Data records
========================================
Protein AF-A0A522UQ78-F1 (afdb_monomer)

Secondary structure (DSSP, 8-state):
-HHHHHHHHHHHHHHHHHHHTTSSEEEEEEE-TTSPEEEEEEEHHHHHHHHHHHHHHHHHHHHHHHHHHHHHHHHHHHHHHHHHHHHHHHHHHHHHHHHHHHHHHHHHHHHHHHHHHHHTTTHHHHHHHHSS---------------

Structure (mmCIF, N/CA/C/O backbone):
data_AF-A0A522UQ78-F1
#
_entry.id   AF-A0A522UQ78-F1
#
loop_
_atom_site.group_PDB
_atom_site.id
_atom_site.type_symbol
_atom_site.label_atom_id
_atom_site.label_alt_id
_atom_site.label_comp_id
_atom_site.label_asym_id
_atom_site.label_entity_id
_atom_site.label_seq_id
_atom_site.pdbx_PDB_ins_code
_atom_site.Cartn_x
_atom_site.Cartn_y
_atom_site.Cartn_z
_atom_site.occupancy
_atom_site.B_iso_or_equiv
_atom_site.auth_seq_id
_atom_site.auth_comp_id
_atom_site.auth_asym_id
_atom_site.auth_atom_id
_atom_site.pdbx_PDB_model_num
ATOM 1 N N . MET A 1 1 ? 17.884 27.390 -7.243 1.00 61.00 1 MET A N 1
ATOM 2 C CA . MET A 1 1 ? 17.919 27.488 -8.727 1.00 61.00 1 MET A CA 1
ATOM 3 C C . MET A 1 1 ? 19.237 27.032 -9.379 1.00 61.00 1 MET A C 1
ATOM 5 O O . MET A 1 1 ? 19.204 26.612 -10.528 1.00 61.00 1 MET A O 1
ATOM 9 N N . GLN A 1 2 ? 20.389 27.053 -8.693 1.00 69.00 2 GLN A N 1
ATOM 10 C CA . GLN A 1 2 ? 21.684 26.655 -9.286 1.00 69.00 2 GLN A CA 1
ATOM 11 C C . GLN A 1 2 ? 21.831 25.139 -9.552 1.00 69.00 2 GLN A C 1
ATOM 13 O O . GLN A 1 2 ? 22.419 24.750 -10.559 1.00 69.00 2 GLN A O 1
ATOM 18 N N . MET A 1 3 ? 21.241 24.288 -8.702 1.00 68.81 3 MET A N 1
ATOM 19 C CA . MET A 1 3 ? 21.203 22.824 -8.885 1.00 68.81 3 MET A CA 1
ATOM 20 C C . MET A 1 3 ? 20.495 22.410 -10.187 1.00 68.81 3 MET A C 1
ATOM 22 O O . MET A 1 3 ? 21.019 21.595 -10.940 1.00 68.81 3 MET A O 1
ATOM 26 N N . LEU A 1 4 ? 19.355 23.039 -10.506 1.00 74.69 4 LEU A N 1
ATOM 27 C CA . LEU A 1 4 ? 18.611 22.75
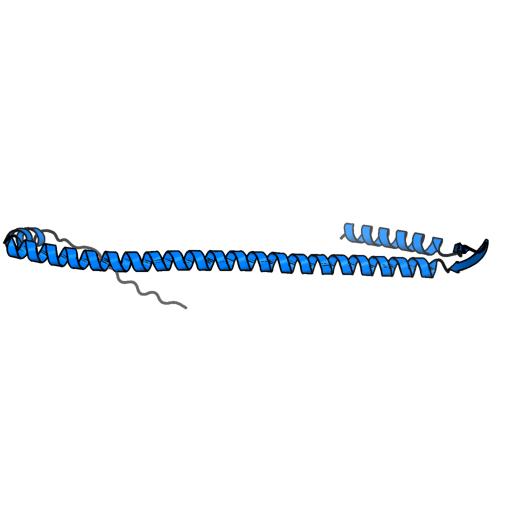3 -11.738 1.00 74.69 4 LEU A CA 1
ATOM 28 C C . LEU A 1 4 ? 19.424 23.115 -12.992 1.00 74.69 4 LEU A C 1
ATOM 30 O O . LEU A 1 4 ? 19.488 22.332 -13.932 1.00 74.69 4 LEU A O 1
ATOM 34 N N . ARG A 1 5 ? 20.110 24.269 -12.991 1.00 75.88 5 ARG A N 1
ATOM 35 C CA . ARG A 1 5 ? 20.977 24.684 -14.111 1.00 75.88 5 ARG A CA 1
ATOM 36 C C . ARG A 1 5 ? 22.130 23.709 -14.354 1.00 75.88 5 ARG A C 1
ATOM 38 O O . ARG A 1 5 ? 22.433 23.428 -15.509 1.00 75.88 5 ARG A O 1
ATOM 45 N N . ARG A 1 6 ? 22.746 23.170 -13.294 1.00 74.62 6 ARG A N 1
ATOM 46 C CA . ARG A 1 6 ? 23.807 22.154 -13.419 1.00 74.62 6 ARG A CA 1
ATOM 47 C C . ARG A 1 6 ? 23.286 20.846 -14.011 1.00 74.62 6 ARG A C 1
ATOM 49 O O . ARG A 1 6 ? 23.949 20.285 -14.876 1.00 74.62 6 ARG A O 1
ATOM 56 N N . LEU A 1 7 ? 22.093 20.407 -13.608 1.00 77.88 7 LEU A N 1
ATOM 57 C CA . LEU A 1 7 ? 21.449 19.219 -14.177 1.00 77.88 7 LEU A CA 1
ATOM 58 C C . LEU A 1 7 ? 21.120 19.404 -15.664 1.00 77.88 7 LEU A C 1
ATOM 60 O O . LEU A 1 7 ? 21.446 18.537 -16.468 1.00 77.88 7 LEU A O 1
ATOM 64 N N . PHE A 1 8 ? 20.566 20.556 -16.051 1.00 77.38 8 PHE A N 1
ATOM 65 C CA . PHE A 1 8 ? 20.275 20.863 -17.455 1.00 77.38 8 PHE A CA 1
ATOM 66 C C . PHE A 1 8 ? 21.537 20.964 -18.320 1.00 77.38 8 PHE A C 1
ATOM 68 O O . PHE A 1 8 ? 21.542 20.471 -19.442 1.00 77.38 8 PHE A O 1
ATOM 75 N N . HIS A 1 9 ? 22.623 21.555 -17.813 1.00 75.62 9 HIS A N 1
ATOM 76 C CA . HIS A 1 9 ? 23.906 21.573 -18.524 1.00 75.62 9 HIS A CA 1
ATOM 77 C C . HIS A 1 9 ? 24.543 20.189 -18.634 1.00 75.62 9 HIS A C 1
ATOM 79 O O . HIS A 1 9 ? 25.062 19.852 -19.696 1.00 75.62 9 HIS A O 1
ATOM 85 N N . GLY A 1 10 ? 24.469 19.371 -17.581 1.00 75.75 10 GLY A N 1
ATOM 86 C CA . GLY A 1 10 ? 24.909 17.978 -17.635 1.00 75.75 10 GLY A CA 1
ATOM 87 C C . GLY A 1 10 ? 24.136 17.193 -18.693 1.00 75.75 10 GLY A C 1
ATOM 88 O O . GLY A 1 10 ? 24.744 16.532 -19.530 1.00 75.75 10 GLY A O 1
ATOM 89 N N . LEU A 1 11 ? 22.810 17.349 -18.722 1.00 77.56 11 LEU A N 1
ATOM 90 C CA . LEU A 1 11 ? 21.935 16.709 -19.702 1.00 77.56 11 LEU A CA 1
ATOM 91 C C . LEU A 1 11 ? 22.205 17.201 -21.133 1.00 77.56 11 LEU A C 1
ATOM 93 O O . LEU A 1 11 ? 22.210 16.402 -22.064 1.00 77.56 11 LEU A O 1
ATOM 97 N N . TRP A 1 12 ? 22.488 18.495 -21.310 1.00 75.88 12 TRP A N 1
ATOM 98 C CA . TRP A 1 12 ? 22.840 19.084 -22.604 1.00 75.88 12 TRP A CA 1
ATOM 99 C C . TRP A 1 12 ? 24.198 18.593 -23.118 1.00 75.88 12 TRP A C 1
ATOM 101 O
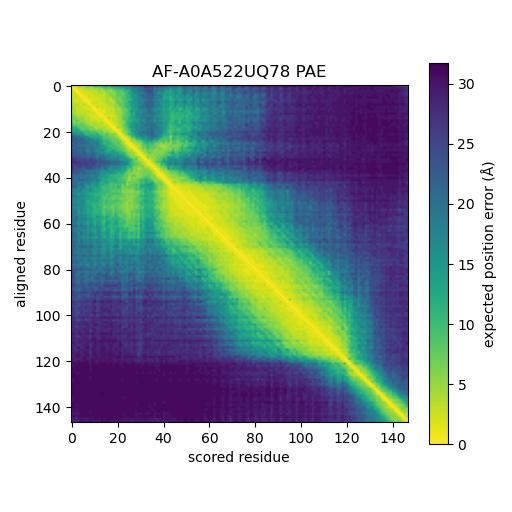 O . TRP A 1 12 ? 24.322 18.219 -24.283 1.00 75.88 12 TRP A O 1
ATOM 111 N N . MET A 1 13 ? 25.212 18.533 -22.251 1.00 74.88 13 MET A N 1
ATOM 112 C CA . MET A 1 13 ? 26.535 18.002 -22.594 1.00 74.88 13 MET A CA 1
ATOM 113 C C . MET A 1 13 ? 26.464 16.512 -22.925 1.00 74.88 13 MET A C 1
ATOM 115 O O . MET A 1 13 ? 27.043 16.089 -23.921 1.00 74.88 13 MET A O 1
ATOM 119 N N . LEU A 1 14 ? 25.691 15.734 -22.161 1.00 71.12 14 LEU A N 1
ATOM 120 C CA . LEU A 1 14 ? 25.405 14.330 -22.463 1.00 71.12 14 LEU A CA 1
ATOM 121 C C . LEU A 1 14 ? 24.679 14.182 -23.802 1.00 71.12 14 LEU A C 1
ATOM 123 O O . LEU A 1 14 ? 25.106 13.383 -24.625 1.00 71.12 14 LEU A O 1
ATOM 127 N N . GLY A 1 15 ? 23.644 14.981 -24.069 1.00 68.12 15 GLY A N 1
ATOM 128 C CA . GLY A 1 15 ? 22.923 14.970 -25.346 1.00 68.12 15 GLY A CA 1
ATOM 129 C C . GLY A 1 15 ? 23.786 15.385 -26.542 1.00 68.12 15 GLY A C 1
ATOM 130 O O . GLY A 1 15 ? 23.604 14.860 -27.638 1.00 68.12 15 GLY A O 1
ATOM 131 N N . SER A 1 16 ? 24.765 16.268 -26.333 1.00 68.38 16 SER A N 1
ATOM 132 C CA . SER A 1 16 ? 25.728 16.700 -27.353 1.00 68.38 16 SER A CA 1
ATOM 133 C C . SER A 1 16 ? 26.805 15.644 -27.632 1.00 68.38 16 SER A C 1
ATOM 135 O O . SER A 1 16 ? 27.055 15.324 -28.793 1.00 68.38 16 SER A O 1
ATOM 137 N N . LEU A 1 17 ? 27.385 15.027 -26.594 1.00 64.94 17 LEU A N 1
ATOM 138 C CA . LEU A 1 17 ? 28.342 13.911 -26.720 1.00 64.94 17 LEU A CA 1
ATOM 139 C C . LEU A 1 17 ? 27.673 12.696 -27.387 1.00 64.94 17 LEU A C 1
ATOM 141 O O . LEU A 1 17 ? 28.177 12.125 -28.353 1.00 64.94 17 LEU A O 1
ATOM 145 N N . ILE A 1 18 ? 26.471 12.426 -26.878 1.00 64.62 18 ILE A N 1
ATOM 146 C CA . ILE A 1 18 ? 25.274 11.892 -27.511 1.00 64.62 18 ILE A CA 1
ATOM 147 C C . ILE A 1 18 ? 25.283 11.934 -29.052 1.00 64.62 18 ILE A C 1
ATOM 149 O O . ILE A 1 18 ? 25.710 11.023 -29.762 1.00 64.62 18 ILE A O 1
ATOM 153 N N . GLY A 1 19 ? 24.868 13.119 -29.524 1.00 63.09 19 GLY A N 1
ATOM 154 C CA . GLY A 1 19 ? 24.778 13.640 -30.886 1.00 63.09 19 GLY A CA 1
ATOM 155 C C . GLY A 1 19 ? 26.031 13.462 -31.739 1.00 63.09 19 GLY A C 1
ATOM 156 O O . GLY A 1 19 ? 25.945 12.972 -32.867 1.00 63.09 19 GLY A O 1
ATOM 157 N N . ALA A 1 20 ? 27.190 13.838 -31.200 1.00 62.88 20 ALA A N 1
ATOM 158 C CA . ALA A 1 20 ? 28.475 13.797 -31.892 1.00 62.88 20 ALA A CA 1
ATOM 159 C C . ALA A 1 20 ? 28.920 12.358 -32.208 1.00 62.88 20 ALA A C 1
ATOM 161 O O . ALA A 1 20 ? 29.475 12.102 -33.277 1.00 62.88 20 ALA A O 1
ATOM 162 N N . GLY A 1 21 ? 28.597 11.395 -31.337 1.00 56.75 21 GLY A N 1
ATOM 163 C CA . GLY A 1 21 ? 28.871 9.973 -31.550 1.00 56.75 21 GLY A CA 1
ATOM 164 C C . GLY A 1 21 ? 27.996 9.303 -32.622 1.00 56.75 21 GLY A C 1
ATOM 165 O O . GLY A 1 21 ? 28.324 8.210 -33.082 1.00 56.75 21 GLY A O 1
ATOM 166 N N . PHE A 1 22 ? 26.898 9.914 -33.079 1.00 57.69 22 PHE A N 1
ATOM 167 C CA . PHE A 1 22 ? 25.956 9.276 -34.021 1.00 57.69 22 PHE A CA 1
ATOM 168 C C . PHE A 1 22 ? 26.358 9.286 -35.487 1.00 57.69 22 PHE A C 1
ATOM 170 O O . PHE A 1 22 ? 25.609 8.781 -36.32
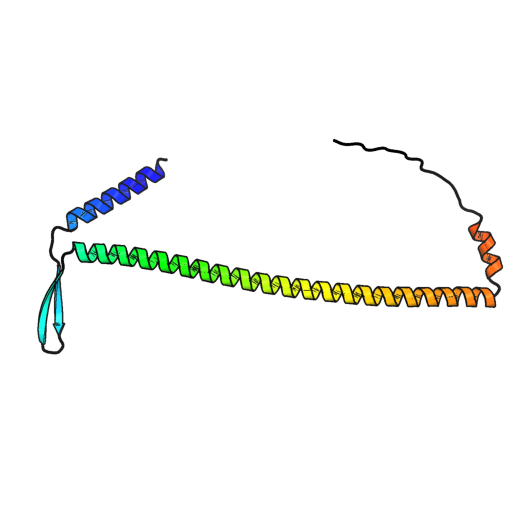5 1.00 57.69 22 PHE A O 1
ATOM 177 N N . ARG A 1 23 ? 27.513 9.847 -35.835 1.00 56.97 23 ARG A N 1
ATOM 178 C CA . ARG A 1 23 ? 27.945 9.979 -37.230 1.00 56.97 23 ARG A CA 1
ATOM 179 C C . ARG A 1 23 ? 28.582 8.699 -37.804 1.00 56.97 23 ARG A C 1
ATOM 181 O O . ARG A 1 23 ? 29.437 8.789 -38.673 1.00 56.97 23 ARG A O 1
ATOM 188 N N . GLY A 1 24 ? 28.169 7.521 -37.326 1.00 58.81 24 GLY A N 1
ATOM 189 C CA . GLY A 1 24 ? 28.700 6.216 -37.737 1.00 58.81 2
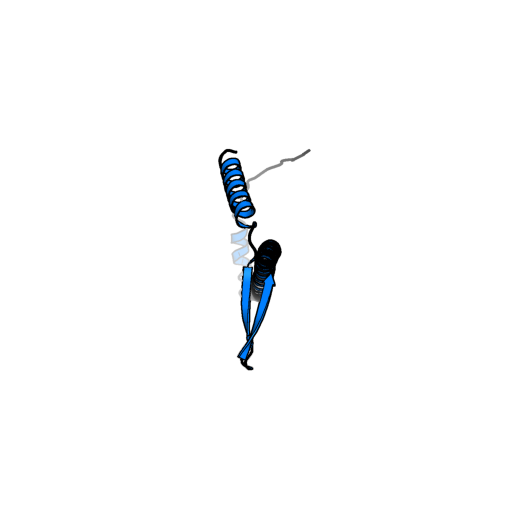4 GLY A CA 1
ATOM 190 C C . GLY A 1 24 ? 27.617 5.141 -37.879 1.00 58.81 24 GLY A C 1
ATOM 191 O O . GLY A 1 24 ? 26.587 5.188 -37.203 1.00 58.81 24 GLY A O 1
ATOM 192 N N . VAL A 1 25 ? 27.858 4.178 -38.770 1.00 61.25 25 VAL A N 1
ATOM 193 C CA . VAL A 1 25 ? 27.008 3.000 -39.013 1.00 61.25 25 VAL A CA 1
ATOM 194 C C . VAL A 1 25 ? 27.545 1.830 -38.189 1.00 61.25 25 VAL A C 1
ATOM 196 O O . VAL A 1 25 ? 28.753 1.605 -38.167 1.00 61.25 25 VAL A O 1
ATOM 199 N N . ILE A 1 26 ? 26.666 1.098 -37.499 1.00 63.97 26 ILE A N 1
ATOM 200 C CA . ILE A 1 26 ? 27.047 -0.112 -36.759 1.00 63.97 26 ILE A CA 1
ATOM 201 C C . ILE A 1 26 ? 26.694 -1.314 -37.632 1.00 63.97 26 ILE A C 1
ATOM 203 O O . ILE A 1 26 ? 25.540 -1.478 -38.030 1.00 63.97 26 ILE A O 1
ATOM 207 N N . THR A 1 27 ? 27.699 -2.135 -37.932 1.00 62.09 27 THR A N 1
ATOM 20
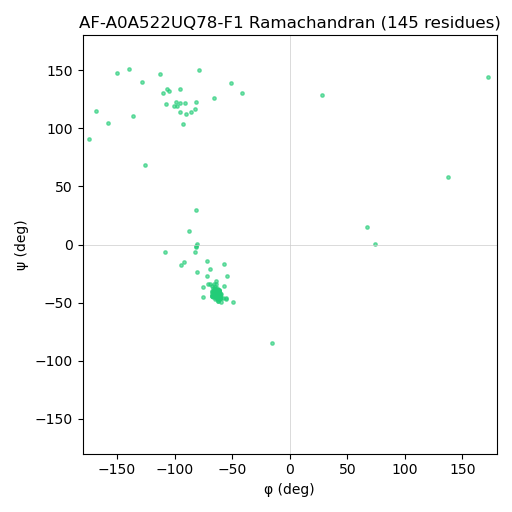8 C CA . THR A 1 27 ? 27.515 -3.391 -38.666 1.00 62.09 27 THR A CA 1
ATOM 209 C C . THR A 1 27 ? 27.394 -4.510 -37.646 1.00 62.09 27 THR A C 1
ATOM 211 O O . THR A 1 27 ? 28.346 -4.782 -36.917 1.00 62.09 27 THR A O 1
ATOM 214 N N . ILE A 1 28 ? 26.226 -5.139 -37.570 1.00 66.00 28 ILE A N 1
ATOM 215 C CA . ILE A 1 28 ? 26.016 -6.323 -36.737 1.00 66.00 28 ILE A CA 1
ATOM 216 C C . ILE A 1 28 ? 26.148 -7.536 -37.656 1.00 66.00 28 ILE A C 1
ATOM 218 O O . ILE A 1 28 ? 25.402 -7.666 -38.628 1.00 66.00 28 ILE A O 1
ATOM 222 N N . MET A 1 29 ? 27.122 -8.400 -37.372 1.00 63.50 29 MET A N 1
ATOM 223 C CA . MET A 1 29 ? 27.257 -9.687 -38.051 1.00 63.50 29 MET A CA 1
ATOM 224 C C . MET A 1 29 ? 26.473 -10.732 -37.266 1.00 63.50 29 MET A C 1
ATOM 226 O O . MET A 1 29 ? 26.846 -11.071 -36.144 1.00 63.50 29 MET A O 1
ATOM 230 N N . ALA A 1 30 ? 25.390 -11.235 -37.850 1.00 72.25 30 ALA A N 1
ATOM 231 C CA . ALA A 1 30 ? 24.694 -12.398 -37.323 1.00 72.25 30 ALA A CA 1
ATOM 232 C C . ALA A 1 30 ? 25.214 -13.645 -38.050 1.00 72.25 30 ALA A C 1
ATOM 234 O O . ALA A 1 30 ? 25.159 -13.730 -39.282 1.00 72.25 30 ALA A O 1
ATOM 235 N N . PHE A 1 31 ? 25.743 -14.600 -37.285 1.00 60.84 31 PHE A N 1
ATOM 236 C CA . PHE A 1 31 ? 26.087 -15.923 -37.791 1.00 60.84 31 PHE A CA 1
ATOM 237 C C . PHE A 1 31 ? 24.842 -16.797 -37.720 1.00 60.84 31 PHE A C 1
ATOM 239 O O . PHE A 1 31 ? 24.333 -17.080 -36.639 1.00 60.84 31 PHE A O 1
ATOM 246 N N . THR A 1 32 ? 24.332 -17.190 -38.883 1.00 68.38 32 THR A N 1
ATOM 247 C CA . THR A 1 32 ? 23.267 -18.192 -38.959 1.00 68.38 32 THR A CA 1
ATOM 248 C C . THR A 1 32 ? 23.879 -19.584 -38.786 1.00 68.38 32 THR A C 1
ATOM 250 O O . THR A 1 32 ? 25.024 -19.803 -39.188 1.00 68.38 32 THR A O 1
ATOM 253 N N . GLU A 1 33 ? 23.128 -20.537 -38.226 1.00 63.16 33 GLU A N 1
ATOM 254 C CA . GLU A 1 33 ? 23.597 -21.919 -37.999 1.00 63.16 33 GLU A CA 1
ATOM 255 C C . GLU A 1 33 ? 24.068 -22.627 -39.290 1.00 63.16 33 GLU A C 1
ATOM 257 O O . GLU A 1 33 ? 24.828 -23.586 -39.229 1.00 63.16 33 GLU A O 1
ATOM 262 N N . GLY A 1 34 ? 23.701 -22.114 -40.473 1.00 64.88 34 GLY A N 1
ATOM 263 C CA . GLY A 1 34 ? 24.159 -22.598 -41.781 1.00 64.88 34 GLY A CA 1
ATOM 264 C C . GLY A 1 34 ? 25.474 -21.992 -42.299 1.00 64.88 34 GLY A C 1
ATOM 265 O O . GLY A 1 34 ? 25.762 -22.115 -43.488 1.00 64.88 34 GLY A O 1
ATOM 266 N N . GLY A 1 35 ? 26.246 -21.270 -41.477 1.00 60.78 35 GLY A N 1
ATOM 267 C CA . GLY A 1 35 ? 27.551 -20.702 -41.861 1.00 60.78 35 GLY A CA 1
ATOM 268 C C . GLY A 1 35 ? 27.490 -19.478 -42.787 1.00 60.78 35 GLY A C 1
ATOM 269 O O . GLY A 1 35 ? 28.527 -18.915 -43.136 1.00 60.78 35 GLY A O 1
ATOM 270 N N . ARG A 1 36 ? 26.290 -19.016 -43.164 1.00 51.19 36 ARG A N 1
ATOM 271 C CA . ARG A 1 36 ? 26.104 -17.738 -43.865 1.00 51.19 36 ARG A CA 1
ATOM 272 C C . ARG A 1 36 ? 26.116 -16.592 -42.861 1.00 51.19 36 ARG A C 1
ATOM 274 O O . ARG A 1 36 ? 25.297 -16.559 -41.940 1.00 51.19 36 ARG A O 1
ATOM 281 N N . THR A 1 37 ? 27.031 -15.650 -43.065 1.00 63.12 37 THR A N 1
ATOM 282 C CA . THR A 1 37 ? 27.073 -14.378 -42.346 1.00 63.12 37 THR A CA 1
ATOM 283 C C . THR A 1 37 ? 26.102 -13.407 -43.002 1.00 63.12 37 THR A C 1
ATOM 285 O O . THR A 1 37 ? 26.251 -13.047 -44.169 1.00 63.12 37 THR A O 1
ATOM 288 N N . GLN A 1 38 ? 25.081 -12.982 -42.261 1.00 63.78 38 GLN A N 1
========================================
=== What to work on ===
From the records above, print exactly the lines that run from the line with "ATOM 120 C CA" to the line with "ATOM 130 O O", inclusive.

=== Completed task ===
ATOM 120 C CA . LEU A 1 14 ? 25.405 14.330 -22.463 1.00 71.12 14 LEU A CA 1
ATOM 121 C C . LEU A 1 14 ? 24.679 14.182 -23.802 1.00 71.12 14 LEU A C 1
ATOM 123 O O . LEU A 1 14 ? 25.106 13.383 -24.625 1.00 71.12 14 LEU A O 1
ATOM 127 N N . GLY A 1 15 ? 23.644 14.981 -24.069 1.00 68.12 15 GLY A N 1
ATOM 128 C CA . GLY A 1 15 ? 22.923 14.970 -25.346 1.00 68.12 15 GLY A CA 1
ATOM 129 C C . GLY A 1 15 ? 23.786 15.385 -26.542 1.00 68.12 15 GLY A C 1
ATOM 130 O O . GLY A 1 15 ? 23.604 14.860 -27.638 1.00 68.12 15 GLY A O 1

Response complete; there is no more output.